Different service segments within the construction industry are then impacted at different times depending on where they sit on the construction path.
In the past 12 months we have started to see a number of failures across the construction industry including Built whose parent withdrew from the Australian market. We are likely to see further reductions in capacity as global construction giants focus their balance sheet capacity on more profitable markets with greater margins.
Key Challenges
- Rising crude oil and electricity prices have negatively affected both construction inputs and required energy supplies. As a result, firms that have struggled with rising expenses have collapsed, with flow-on effects hindering many related upstream and downstream industries such as construction suppliers and real estate agents.
- Building construction industries are forecast to continue declining over the short-term. revenue in the building subdivision is forecast to decline sharply over the short-term due to the absence of stimulus from the HomeBuilder subsidy, and despite mortgage interest rates remaining low by historical standards.
- Profitability is forecast to strengthen over the next 5 years, supported by modest improvements in demand from downstream building and infrastructure markets and a return to favourable conditions in many special construction trades.
- Employment and participation are forecast to grow steadily over the next 5 years, although some smaller building firms will likely exit.

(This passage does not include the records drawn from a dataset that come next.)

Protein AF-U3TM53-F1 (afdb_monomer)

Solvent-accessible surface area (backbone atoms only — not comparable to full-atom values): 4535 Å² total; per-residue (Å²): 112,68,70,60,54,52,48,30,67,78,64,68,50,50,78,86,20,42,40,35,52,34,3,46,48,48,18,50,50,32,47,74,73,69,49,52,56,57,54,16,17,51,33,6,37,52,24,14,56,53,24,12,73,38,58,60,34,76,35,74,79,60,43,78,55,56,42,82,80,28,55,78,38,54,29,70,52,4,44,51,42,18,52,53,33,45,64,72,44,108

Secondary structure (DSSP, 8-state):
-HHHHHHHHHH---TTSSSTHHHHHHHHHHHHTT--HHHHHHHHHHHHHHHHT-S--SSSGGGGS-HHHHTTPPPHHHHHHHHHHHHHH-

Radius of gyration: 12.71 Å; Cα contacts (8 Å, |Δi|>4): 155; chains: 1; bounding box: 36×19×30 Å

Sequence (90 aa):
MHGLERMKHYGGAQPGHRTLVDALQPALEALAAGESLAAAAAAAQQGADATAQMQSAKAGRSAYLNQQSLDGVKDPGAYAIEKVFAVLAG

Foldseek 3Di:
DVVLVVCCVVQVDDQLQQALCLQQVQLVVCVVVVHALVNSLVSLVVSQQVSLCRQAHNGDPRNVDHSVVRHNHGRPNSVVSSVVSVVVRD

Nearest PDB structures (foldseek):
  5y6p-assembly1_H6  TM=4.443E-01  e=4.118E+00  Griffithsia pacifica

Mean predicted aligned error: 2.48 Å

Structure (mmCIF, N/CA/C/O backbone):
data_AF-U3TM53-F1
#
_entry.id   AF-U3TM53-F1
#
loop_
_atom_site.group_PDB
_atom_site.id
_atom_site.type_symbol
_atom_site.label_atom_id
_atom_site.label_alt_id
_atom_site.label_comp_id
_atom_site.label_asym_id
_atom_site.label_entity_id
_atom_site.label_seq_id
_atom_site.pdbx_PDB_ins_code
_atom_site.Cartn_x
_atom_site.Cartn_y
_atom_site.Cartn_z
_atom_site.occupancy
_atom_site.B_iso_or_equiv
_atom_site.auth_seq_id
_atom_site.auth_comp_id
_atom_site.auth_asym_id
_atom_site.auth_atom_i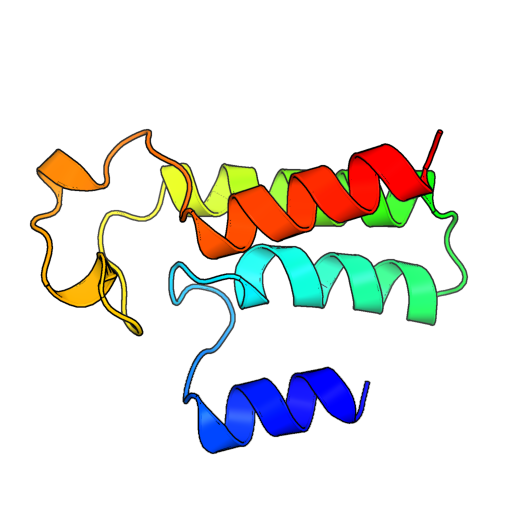d
_atom_site.pdbx_PDB_model_num
ATOM 1 N N . MET A 1 1 ? -15.104 -1.670 -3.288 1.00 86.81 1 MET A N 1
ATOM 2 C CA . MET A 1 1 ? -13.878 -2.152 -3.968 1.00 86.81 1 MET A CA 1
ATOM 3 C C . MET A 1 1 ? -13.739 -1.735 -5.438 1.00 86.81 1 MET A C 1
ATOM 5 O O . MET A 1 1 ? -12.615 -1.741 -5.921 1.00 86.81 1 MET A O 1
ATOM 9 N N . HIS A 1 2 ? -14.797 -1.283 -6.134 1.00 93.94 2 HIS A N 1
ATOM 10 C CA . HIS A 1 2 ? -14.738 -0.949 -7.572 1.00 93.94 2 HIS A CA 1
ATOM 11 C C . HIS A 1 2 ? -13.573 -0.039 -8.008 1.00 93.94 2 HIS A C 1
ATOM 13 O O . HIS A 1 2 ? -12.971 -0.277 -9.049 1.00 93.94 2 HIS A O 1
ATOM 19 N N . GLY A 1 3 ? -13.225 0.995 -7.231 1.00 95.31 3 GLY A N 1
ATOM 20 C CA . GLY A 1 3 ? -12.108 1.885 -7.576 1.00 95.31 3 GLY A CA 1
ATOM 21 C C . GLY A 1 3 ? -10.776 1.138 -7.705 1.00 95.31 3 GLY A C 1
ATOM 22 O O . GLY A 1 3 ? -10.100 1.254 -8.726 1.00 95.31 3 GLY A O 1
ATOM 23 N N . LEU A 1 4 ? -10.449 0.301 -6.716 1.00 96.19 4 LEU A N 1
ATOM 24 C CA . LEU A 1 4 ? -9.241 -0.524 -6.725 1.00 96.19 4 LEU A CA 1
ATOM 25 C C . LEU A 1 4 ? -9.243 -1.515 -7.896 1.00 96.19 4 LEU A C 1
ATOM 27 O O . LEU A 1 4 ? -8.229 -1.667 -8.570 1.00 96.19 4 LEU A O 1
ATOM 31 N N . GLU A 1 5 ? -10.375 -2.160 -8.179 1.00 96.81 5 GLU A N 1
ATOM 32 C CA . GLU A 1 5 ? -10.485 -3.090 -9.311 1.00 96.81 5 GLU A CA 1
ATOM 33 C C . GLU A 1 5 ? -10.189 -2.396 -10.643 1.00 96.81 5 GLU A C 1
ATOM 35 O O . GLU A 1 5 ? -9.466 -2.936 -11.479 1.00 96.81 5 GLU A O 1
ATOM 40 N N . ARG A 1 6 ? -10.677 -1.164 -10.826 1.00 97.56 6 ARG A N 1
ATOM 41 C CA . ARG A 1 6 ? -10.398 -0.363 -12.026 1.00 97.56 6 ARG A CA 1
ATOM 42 C C . ARG A 1 6 ? -8.935 0.067 -12.097 1.00 97.56 6 ARG A C 1
ATOM 44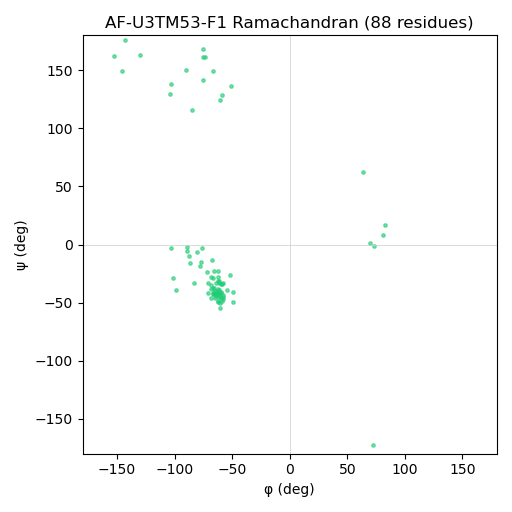 O O . ARG A 1 6 ? -8.355 0.015 -13.179 1.00 97.56 6 ARG A O 1
ATOM 51 N N . MET A 1 7 ? -8.317 0.418 -10.968 1.00 95.38 7 MET A N 1
ATOM 52 C CA . MET A 1 7 ? -6.877 0.702 -10.905 1.00 95.38 7 MET A CA 1
ATOM 53 C C . MET A 1 7 ? -6.042 -0.522 -11.302 1.00 95.38 7 MET A C 1
ATOM 55 O O . MET A 1 7 ? -5.125 -0.392 -12.108 1.00 95.38 7 MET A O 1
ATOM 59 N N . LYS A 1 8 ? -6.385 -1.715 -10.797 1.00 95.75 8 LYS A N 1
ATOM 60 C CA . LYS A 1 8 ? -5.714 -2.976 -11.154 1.00 95.75 8 LYS A CA 1
ATOM 61 C C . LYS A 1 8 ? -5.934 -3.335 -12.625 1.00 95.75 8 LYS A C 1
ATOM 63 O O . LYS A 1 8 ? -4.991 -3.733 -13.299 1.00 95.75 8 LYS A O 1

- Revenue for the Heavy and Civil Engineering Construction segment is also forecast to strengthen over the next 5 years, due to continued record investment in transport infrastructure projects by State and Federal governments which is also putting pressure on demand and pricing in labour markets.
Our experience
Speed is imperative in dealing with restructuring and insolvency in the construction sector. Due to the shortage of experienced builders and labour shortages we have seen developers leaning in to support struggling operators.
This means that project by project profitability needs to be determined quickly, and then where funding is required negotiating this with the developer or finding an alternative builder to minimise damages claims.
Olvera has completed a number of restructuring and insolvency assignments across the construction sector over the past 12 months while maintain trading operations on site.